What to produce: In the data that follows, find the line with "ATOM 327 N N"; transcribe it, every later line up to the one with "ATOM 329 C C", and that line as well, exactly and with no others.

Extracted data entries:
▬▬▬▬▬▬

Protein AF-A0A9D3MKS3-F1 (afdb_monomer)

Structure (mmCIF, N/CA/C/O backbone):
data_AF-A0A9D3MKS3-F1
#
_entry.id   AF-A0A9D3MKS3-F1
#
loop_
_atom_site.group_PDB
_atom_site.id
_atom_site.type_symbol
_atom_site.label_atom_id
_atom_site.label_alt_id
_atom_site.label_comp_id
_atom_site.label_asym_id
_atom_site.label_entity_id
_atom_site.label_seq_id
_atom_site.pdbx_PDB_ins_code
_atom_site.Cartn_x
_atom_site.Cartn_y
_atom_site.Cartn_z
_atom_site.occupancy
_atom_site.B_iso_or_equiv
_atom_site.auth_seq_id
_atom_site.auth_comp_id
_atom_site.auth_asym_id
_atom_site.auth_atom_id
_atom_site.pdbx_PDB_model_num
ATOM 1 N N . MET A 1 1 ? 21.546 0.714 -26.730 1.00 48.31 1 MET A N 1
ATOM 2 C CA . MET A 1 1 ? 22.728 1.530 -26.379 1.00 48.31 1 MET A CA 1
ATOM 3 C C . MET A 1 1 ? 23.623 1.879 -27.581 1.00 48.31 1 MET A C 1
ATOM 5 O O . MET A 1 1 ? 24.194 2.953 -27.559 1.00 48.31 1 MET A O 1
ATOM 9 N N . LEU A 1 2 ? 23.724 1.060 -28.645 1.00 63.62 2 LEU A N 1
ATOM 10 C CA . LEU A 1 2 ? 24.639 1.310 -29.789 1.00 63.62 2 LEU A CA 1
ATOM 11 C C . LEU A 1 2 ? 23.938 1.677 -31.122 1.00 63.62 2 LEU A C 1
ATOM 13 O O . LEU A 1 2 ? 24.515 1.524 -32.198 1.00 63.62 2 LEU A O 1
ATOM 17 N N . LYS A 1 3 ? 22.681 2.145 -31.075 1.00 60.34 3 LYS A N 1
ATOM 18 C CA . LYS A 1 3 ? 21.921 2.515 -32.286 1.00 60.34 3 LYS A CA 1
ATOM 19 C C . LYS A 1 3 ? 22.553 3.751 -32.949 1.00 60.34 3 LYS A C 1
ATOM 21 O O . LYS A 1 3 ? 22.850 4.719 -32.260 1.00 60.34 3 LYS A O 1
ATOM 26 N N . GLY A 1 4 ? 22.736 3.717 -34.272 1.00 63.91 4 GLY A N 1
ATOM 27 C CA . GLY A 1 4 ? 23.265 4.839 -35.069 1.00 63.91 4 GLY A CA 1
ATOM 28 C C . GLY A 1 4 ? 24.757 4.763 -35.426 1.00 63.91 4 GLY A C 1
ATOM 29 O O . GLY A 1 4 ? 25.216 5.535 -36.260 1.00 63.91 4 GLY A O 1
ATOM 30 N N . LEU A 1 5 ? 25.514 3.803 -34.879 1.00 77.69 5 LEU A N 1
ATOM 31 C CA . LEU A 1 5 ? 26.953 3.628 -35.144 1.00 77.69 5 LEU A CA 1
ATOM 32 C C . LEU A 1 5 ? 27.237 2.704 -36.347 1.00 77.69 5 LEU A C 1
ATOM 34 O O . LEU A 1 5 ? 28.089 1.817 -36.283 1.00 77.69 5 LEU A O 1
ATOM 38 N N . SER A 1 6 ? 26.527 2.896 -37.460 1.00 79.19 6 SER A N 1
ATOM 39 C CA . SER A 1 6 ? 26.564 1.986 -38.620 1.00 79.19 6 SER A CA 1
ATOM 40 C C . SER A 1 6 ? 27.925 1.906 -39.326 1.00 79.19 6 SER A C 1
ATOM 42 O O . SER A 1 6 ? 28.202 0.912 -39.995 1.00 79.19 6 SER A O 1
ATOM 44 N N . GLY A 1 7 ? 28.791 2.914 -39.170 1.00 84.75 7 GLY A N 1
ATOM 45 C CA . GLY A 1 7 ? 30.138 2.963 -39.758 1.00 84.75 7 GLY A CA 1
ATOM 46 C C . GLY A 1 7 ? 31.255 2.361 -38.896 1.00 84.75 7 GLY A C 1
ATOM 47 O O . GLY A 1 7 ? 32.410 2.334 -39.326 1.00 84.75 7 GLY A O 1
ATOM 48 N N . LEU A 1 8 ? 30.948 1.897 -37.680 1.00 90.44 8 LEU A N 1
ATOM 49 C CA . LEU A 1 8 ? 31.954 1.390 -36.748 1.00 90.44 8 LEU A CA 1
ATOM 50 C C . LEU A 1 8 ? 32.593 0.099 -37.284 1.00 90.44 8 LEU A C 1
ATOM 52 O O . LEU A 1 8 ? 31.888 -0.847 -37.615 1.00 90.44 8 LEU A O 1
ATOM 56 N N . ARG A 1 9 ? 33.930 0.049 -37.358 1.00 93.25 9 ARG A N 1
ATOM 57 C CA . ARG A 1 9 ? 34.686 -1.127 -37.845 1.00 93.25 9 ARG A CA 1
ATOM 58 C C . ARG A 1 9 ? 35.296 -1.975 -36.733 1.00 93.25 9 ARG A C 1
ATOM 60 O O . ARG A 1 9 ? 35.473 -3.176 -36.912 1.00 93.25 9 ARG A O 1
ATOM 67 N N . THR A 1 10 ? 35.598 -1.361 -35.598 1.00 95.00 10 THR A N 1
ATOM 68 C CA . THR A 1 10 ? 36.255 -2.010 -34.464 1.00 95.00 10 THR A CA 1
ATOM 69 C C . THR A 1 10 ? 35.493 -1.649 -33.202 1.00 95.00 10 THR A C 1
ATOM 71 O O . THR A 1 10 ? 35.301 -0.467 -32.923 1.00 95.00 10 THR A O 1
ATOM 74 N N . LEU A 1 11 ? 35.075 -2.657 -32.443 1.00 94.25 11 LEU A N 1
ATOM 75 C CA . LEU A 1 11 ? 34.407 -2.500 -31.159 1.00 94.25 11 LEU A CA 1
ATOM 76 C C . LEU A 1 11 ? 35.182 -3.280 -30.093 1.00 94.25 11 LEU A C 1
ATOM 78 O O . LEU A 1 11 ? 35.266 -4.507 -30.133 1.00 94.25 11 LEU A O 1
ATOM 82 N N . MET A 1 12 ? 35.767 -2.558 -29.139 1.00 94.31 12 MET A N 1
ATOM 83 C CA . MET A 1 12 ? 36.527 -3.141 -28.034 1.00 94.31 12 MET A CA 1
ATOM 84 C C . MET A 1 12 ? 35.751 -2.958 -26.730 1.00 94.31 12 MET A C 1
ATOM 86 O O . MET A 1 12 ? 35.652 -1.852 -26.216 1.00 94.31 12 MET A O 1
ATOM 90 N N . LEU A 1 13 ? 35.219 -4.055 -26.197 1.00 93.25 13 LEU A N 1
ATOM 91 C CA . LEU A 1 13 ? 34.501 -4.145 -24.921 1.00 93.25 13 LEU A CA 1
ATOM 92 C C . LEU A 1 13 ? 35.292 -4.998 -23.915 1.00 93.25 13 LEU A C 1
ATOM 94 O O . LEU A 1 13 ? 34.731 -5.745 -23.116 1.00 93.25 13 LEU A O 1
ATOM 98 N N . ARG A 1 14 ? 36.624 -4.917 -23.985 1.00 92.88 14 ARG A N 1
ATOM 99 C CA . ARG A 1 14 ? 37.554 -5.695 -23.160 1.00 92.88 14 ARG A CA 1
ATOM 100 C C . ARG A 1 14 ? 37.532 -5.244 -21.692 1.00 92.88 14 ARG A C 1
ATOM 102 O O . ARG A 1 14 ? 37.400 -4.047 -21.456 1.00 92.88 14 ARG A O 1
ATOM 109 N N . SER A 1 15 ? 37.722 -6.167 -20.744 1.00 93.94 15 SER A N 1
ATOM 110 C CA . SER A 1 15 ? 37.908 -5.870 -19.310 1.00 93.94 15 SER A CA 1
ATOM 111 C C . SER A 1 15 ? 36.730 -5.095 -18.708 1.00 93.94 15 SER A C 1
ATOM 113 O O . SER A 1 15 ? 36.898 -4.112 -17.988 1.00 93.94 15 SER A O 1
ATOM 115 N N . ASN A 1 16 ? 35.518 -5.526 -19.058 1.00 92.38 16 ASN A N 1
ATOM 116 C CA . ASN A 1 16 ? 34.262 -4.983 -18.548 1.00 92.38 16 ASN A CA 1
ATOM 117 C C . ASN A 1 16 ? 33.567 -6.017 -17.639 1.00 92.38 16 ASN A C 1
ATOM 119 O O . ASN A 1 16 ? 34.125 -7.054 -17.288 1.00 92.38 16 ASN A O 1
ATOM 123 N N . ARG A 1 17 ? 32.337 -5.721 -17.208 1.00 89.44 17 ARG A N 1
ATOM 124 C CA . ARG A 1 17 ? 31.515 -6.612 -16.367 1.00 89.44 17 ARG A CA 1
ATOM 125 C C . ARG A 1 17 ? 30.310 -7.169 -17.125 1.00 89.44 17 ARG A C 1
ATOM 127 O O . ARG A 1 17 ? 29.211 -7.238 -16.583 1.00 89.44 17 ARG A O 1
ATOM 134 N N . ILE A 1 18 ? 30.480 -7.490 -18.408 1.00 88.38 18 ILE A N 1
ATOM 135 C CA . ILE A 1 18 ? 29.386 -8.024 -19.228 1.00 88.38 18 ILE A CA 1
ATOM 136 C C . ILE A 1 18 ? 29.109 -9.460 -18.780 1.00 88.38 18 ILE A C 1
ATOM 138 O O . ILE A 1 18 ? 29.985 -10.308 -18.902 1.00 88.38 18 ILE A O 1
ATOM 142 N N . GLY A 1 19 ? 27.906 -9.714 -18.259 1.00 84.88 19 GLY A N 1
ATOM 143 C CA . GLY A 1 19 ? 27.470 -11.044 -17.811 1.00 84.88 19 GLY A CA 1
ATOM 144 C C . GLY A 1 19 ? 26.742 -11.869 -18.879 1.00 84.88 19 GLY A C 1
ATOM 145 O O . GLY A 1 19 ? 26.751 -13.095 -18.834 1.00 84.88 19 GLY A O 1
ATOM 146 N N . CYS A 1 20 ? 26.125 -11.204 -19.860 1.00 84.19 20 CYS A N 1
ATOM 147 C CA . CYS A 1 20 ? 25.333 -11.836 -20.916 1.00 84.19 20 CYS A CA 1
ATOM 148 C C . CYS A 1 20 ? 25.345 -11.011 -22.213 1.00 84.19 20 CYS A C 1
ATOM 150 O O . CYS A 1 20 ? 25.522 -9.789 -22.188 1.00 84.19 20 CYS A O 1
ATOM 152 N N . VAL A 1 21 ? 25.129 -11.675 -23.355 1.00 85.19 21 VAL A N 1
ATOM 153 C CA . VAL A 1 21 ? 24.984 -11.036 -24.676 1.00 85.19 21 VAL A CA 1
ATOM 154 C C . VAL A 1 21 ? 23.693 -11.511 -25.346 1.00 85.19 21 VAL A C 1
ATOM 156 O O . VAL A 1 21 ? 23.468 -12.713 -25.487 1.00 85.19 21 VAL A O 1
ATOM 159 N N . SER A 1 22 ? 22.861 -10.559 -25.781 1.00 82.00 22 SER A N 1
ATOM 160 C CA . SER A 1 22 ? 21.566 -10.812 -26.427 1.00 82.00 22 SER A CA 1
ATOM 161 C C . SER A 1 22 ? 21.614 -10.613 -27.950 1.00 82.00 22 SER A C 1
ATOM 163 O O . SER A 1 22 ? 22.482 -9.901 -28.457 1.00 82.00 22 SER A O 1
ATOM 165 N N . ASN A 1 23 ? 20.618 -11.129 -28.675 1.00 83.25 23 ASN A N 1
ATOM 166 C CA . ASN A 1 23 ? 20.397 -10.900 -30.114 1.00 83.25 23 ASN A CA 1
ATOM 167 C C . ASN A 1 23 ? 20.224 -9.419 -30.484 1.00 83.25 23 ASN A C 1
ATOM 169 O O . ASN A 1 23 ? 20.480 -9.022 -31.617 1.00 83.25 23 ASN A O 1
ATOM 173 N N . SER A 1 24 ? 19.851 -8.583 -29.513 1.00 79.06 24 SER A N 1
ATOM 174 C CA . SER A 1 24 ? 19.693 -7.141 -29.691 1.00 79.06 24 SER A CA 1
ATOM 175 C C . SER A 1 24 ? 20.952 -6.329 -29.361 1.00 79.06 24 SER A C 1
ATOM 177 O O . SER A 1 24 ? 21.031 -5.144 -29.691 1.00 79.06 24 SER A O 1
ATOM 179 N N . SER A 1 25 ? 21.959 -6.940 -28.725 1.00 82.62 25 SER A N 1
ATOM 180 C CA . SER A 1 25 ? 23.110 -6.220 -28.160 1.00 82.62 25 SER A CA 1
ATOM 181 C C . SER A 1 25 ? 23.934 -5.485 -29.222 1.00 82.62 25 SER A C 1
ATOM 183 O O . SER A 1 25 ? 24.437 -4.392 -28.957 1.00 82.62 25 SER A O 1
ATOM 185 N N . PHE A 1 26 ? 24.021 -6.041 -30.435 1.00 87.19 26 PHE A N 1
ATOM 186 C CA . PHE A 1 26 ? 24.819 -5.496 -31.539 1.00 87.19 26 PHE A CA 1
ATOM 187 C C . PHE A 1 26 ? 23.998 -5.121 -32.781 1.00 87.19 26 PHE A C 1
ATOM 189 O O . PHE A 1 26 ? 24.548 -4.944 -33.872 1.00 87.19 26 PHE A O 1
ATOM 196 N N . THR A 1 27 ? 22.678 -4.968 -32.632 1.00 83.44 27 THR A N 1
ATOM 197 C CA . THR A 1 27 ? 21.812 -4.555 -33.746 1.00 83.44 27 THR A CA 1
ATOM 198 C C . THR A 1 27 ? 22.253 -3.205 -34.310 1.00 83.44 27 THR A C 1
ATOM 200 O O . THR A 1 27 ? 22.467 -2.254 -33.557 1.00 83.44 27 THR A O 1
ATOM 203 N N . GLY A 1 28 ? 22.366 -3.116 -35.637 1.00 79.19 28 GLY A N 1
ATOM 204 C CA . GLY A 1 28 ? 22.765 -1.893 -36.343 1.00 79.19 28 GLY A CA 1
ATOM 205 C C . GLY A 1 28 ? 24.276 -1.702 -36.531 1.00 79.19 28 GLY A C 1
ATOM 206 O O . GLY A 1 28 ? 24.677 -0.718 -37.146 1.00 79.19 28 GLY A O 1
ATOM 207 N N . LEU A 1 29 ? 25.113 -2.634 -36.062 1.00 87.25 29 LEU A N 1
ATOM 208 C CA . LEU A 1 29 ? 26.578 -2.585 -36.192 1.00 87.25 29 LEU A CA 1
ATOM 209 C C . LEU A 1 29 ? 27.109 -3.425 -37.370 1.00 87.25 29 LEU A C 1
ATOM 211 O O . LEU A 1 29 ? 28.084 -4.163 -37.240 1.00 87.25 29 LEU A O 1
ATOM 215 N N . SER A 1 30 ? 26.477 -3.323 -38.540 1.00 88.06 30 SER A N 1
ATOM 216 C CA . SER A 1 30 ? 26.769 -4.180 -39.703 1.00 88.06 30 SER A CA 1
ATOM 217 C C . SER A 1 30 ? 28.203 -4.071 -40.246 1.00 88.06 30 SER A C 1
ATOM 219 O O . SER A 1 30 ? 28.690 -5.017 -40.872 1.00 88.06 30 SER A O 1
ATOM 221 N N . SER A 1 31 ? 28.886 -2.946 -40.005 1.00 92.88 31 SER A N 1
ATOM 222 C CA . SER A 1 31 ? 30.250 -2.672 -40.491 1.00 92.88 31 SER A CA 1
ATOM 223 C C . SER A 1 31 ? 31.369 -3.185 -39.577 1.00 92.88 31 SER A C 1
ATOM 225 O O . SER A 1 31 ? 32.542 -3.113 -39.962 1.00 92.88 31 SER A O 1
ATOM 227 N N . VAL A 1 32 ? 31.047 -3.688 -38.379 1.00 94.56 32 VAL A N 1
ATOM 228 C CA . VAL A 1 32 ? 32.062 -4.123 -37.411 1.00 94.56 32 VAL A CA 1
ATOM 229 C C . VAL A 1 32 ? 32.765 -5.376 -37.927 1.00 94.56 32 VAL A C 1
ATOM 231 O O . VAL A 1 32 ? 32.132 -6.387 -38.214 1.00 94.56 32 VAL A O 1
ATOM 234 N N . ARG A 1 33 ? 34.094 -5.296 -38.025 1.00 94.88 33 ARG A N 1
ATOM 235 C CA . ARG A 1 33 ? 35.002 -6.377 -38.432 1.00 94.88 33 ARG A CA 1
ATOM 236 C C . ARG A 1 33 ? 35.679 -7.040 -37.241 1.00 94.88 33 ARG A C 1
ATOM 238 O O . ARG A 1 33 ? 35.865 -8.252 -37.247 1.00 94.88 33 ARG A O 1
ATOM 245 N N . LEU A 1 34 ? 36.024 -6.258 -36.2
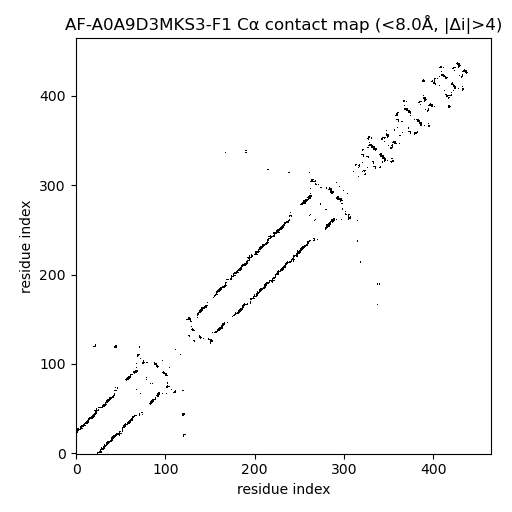19 1.00 95.00 34 LEU A N 1
ATOM 246 C CA . LEU A 1 34 ? 36.632 -6.759 -34.989 1.00 95.00 34 LEU A CA 1
ATOM 247 C C . LEU A 1 34 ? 35.739 -6.430 -33.799 1.00 95.00 34 LEU A C 1
ATOM 249 O O . LEU A 1 34 ? 35.522 -5.257 -33.497 1.00 95.00 34 LEU A O 1
ATOM 253 N N . LEU A 1 35 ? 35.281 -7.470 -33.105 1.00 95.06 35 LEU A N 1
ATOM 254 C CA . LEU A 1 35 ? 34.605 -7.374 -31.816 1.00 95.06 35 LEU A CA 1
ATOM 255 C C . LEU A 1 35 ? 35.457 -8.058 -30.745 1.00 95.06 35 LEU A C 1
ATOM 257 O O . LEU A 1 35 ? 35.775 -9.237 -30.861 1.00 95.06 35 LEU A O 1
ATOM 261 N N . SER A 1 36 ? 35.824 -7.335 -29.689 1.00 95.56 36 SER A N 1
ATOM 262 C CA . SER A 1 36 ? 36.508 -7.919 -28.532 1.00 95.56 36 SER A CA 1
ATOM 263 C C . SER A 1 36 ? 35.627 -7.850 -27.293 1.00 95.56 36 SER A C 1
ATOM 265 O O . SER A 1 36 ? 35.297 -6.757 -26.847 1.00 95.56 36 SER A O 1
ATOM 267 N N . LEU A 1 37 ? 35.291 -9.010 -26.733 1.00 95.19 37 LEU A N 1
ATOM 268 C CA . LEU A 1 37 ? 34.621 -9.218 -25.443 1.00 95.19 37 LEU A CA 1
ATOM 269 C C . LEU A 1 37 ? 35.563 -9.906 -24.436 1.00 95.19 37 LEU A C 1
ATOM 271 O O . LEU A 1 37 ? 35.117 -10.518 -23.468 1.00 95.19 37 LEU A O 1
ATOM 275 N N . TYR A 1 38 ? 36.873 -9.814 -24.676 1.00 95.56 38 TYR A N 1
ATOM 276 C CA . TYR A 1 38 ? 37.911 -10.392 -23.824 1.00 95.56 38 TYR A CA 1
ATOM 277 C C . TYR A 1 38 ? 37.775 -9.933 -22.369 1.00 95.56 38 TYR A C 1
ATOM 279 O O . TYR A 1 38 ? 37.577 -8.738 -22.147 1.00 95.56 38 TYR A O 1
ATOM 287 N N . ASP A 1 39 ? 37.983 -10.833 -21.406 1.00 95.31 39 ASP A N 1
ATOM 288 C CA . ASP A 1 39 ? 38.022 -10.507 -19.969 1.00 95.31 39 ASP A CA 1
ATOM 289 C C . ASP A 1 39 ? 36.726 -9.831 -19.510 1.00 95.31 39 ASP A C 1
ATOM 291 O O . ASP A 1 39 ? 36.658 -8.636 -19.235 1.00 95.31 39 ASP A O 1
ATOM 295 N N . ASN A 1 40 ? 35.650 -10.604 -19.536 1.00 94.88 40 ASN A N 1
ATOM 296 C CA . ASN A 1 40 ? 34.339 -10.205 -19.042 1.00 94.88 40 ASN A CA 1
ATOM 297 C C . ASN A 1 40 ? 33.796 -11.317 -18.126 1.00 94.88 40 ASN A C 1
ATOM 299 O O . ASN A 1 40 ? 34.521 -12.215 -17.700 1.00 94.88 40 ASN A O 1
ATOM 303 N N . GLN A 1 41 ? 32.515 -11.245 -17.774 1.00 92.94 41 GLN A N 1
ATOM 304 C CA . GLN A 1 41 ? 31.850 -12.196 -16.883 1.00 92.94 41 GLN A CA 1
ATOM 305 C C . GLN A 1 41 ? 30.787 -13.009 -17.632 1.00 92.94 41 GLN A C 1
ATOM 307 O O . GLN A 1 41 ? 29.793 -13.416 -17.040 1.00 92.94 41 GLN A O 1
ATOM 312 N N . ILE A 1 42 ? 30.970 -13.224 -18.940 1.00 91.62 42 ILE A N 1
ATOM 313 C CA . ILE A 1 42 ? 29.950 -13.833 -19.793 1.00 91.62 42 ILE A CA 1
ATOM 314 C C . ILE A 1 42 ? 29.800 -15.314 -19.451 1.00 91.62 42 ILE A C 1
ATOM 316 O O . ILE A 1 42 ? 30.719 -16.103 -19.671 1.00 91.62 42 ILE A O 1
ATOM 320 N N . THR A 1 43 ? 28.621 -15.687 -18.960 1.00 89.19 43 THR A N 1
ATOM 321 C CA . THR A 1 43 ? 28.271 -17.084 -18.670 1.00 89.19 43 THR A CA 1
ATOM 322 C C . THR A 1 43 ? 27.489 -17.736 -19.808 1.00 89.19 43 THR A C 1
ATOM 324 O O . THR A 1 43 ? 27.621 -18.936 -20.017 1.00 89.19 43 THR A O 1
ATOM 327 N N . GLY A 1 44 ? 26.747 -16.972 -20.611 1.00 86.25 44 GLY A N 1
ATOM 328 C CA . GLY A 1 44 ? 26.048 -17.485 -21.792 1.00 86.25 44 GLY A CA 1
ATOM 329 C C . GLY A 1 44 ? 25.725 -16.404 -22.829 1.00 86.25 44 GLY A C 1
ATOM 330 O O . GLY A 1 44 ? 26.096 -15.236 -22.677 1.00 86.25 44 GLY A O 1
ATOM 331 N N . MET A 1 45 ? 25.020 -16.780 -23.900 1.00 87.25 45 MET A N 1
ATOM 332 C CA . MET A 1 45 ? 24.558 -15.857 -24.947 1.00 87.25 45 MET A CA 1
ATOM 333 C C . MET A 1 45 ? 23.254 -16.354 -25.591 1.00 87.25 45 MET A C 1
ATOM 335 O O . MET A 1 45 ? 23.062 -17.561 -25.712 1.00 87.25 45 MET A O 1
ATOM 339 N N . THR A 1 46 ? 22.375 -15.455 -26.050 1.00 83.94 46 THR A N 1
ATOM 340 C CA . THR A 1 46 ? 21.162 -15.865 -26.791 1.00 83.94 46 THR A CA 1
ATOM 341 C C . THR A 1 46 ? 21.473 -16.229 -28.244 1.00 83.94 46 THR A C 1
ATOM 343 O O . THR A 1 46 ? 22.279 -15.521 -28.862 1.00 83.94 46 THR A O 1
ATOM 346 N N . PRO A 1 47 ? 20.754 -17.193 -28.846 1.00 85.44 47 PRO A N 1
ATOM 347 C CA . PRO A 1 47 ? 20.829 -17.463 -30.279 1.00 85.44 47 PRO A CA 1
ATOM 348 C C . PRO A 1 47 ? 20.695 -16.193 -31.126 1.00 85.44 47 PRO A C 1
ATOM 350 O O . PRO A 1 47 ? 19.845 -15.338 -30.870 1.00 85.44 47 PRO A O 1
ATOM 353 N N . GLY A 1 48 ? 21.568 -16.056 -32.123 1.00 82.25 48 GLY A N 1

▬▬▬▬▬▬

Completed task:
ATOM 327 N N . GLY A 1 44 ? 26.747 -16.972 -20.611 1.00 86.25 44 GLY A N 1
ATOM 328 C CA . GLY A 1 44 ? 26.048 -17.485 -21.792 1.00 86.25 44 GLY A CA 1
ATOM 329 C C . GLY A 1 44 ? 25.725 -16.404 -22.829 1.00 86.25 44 GLY A C 1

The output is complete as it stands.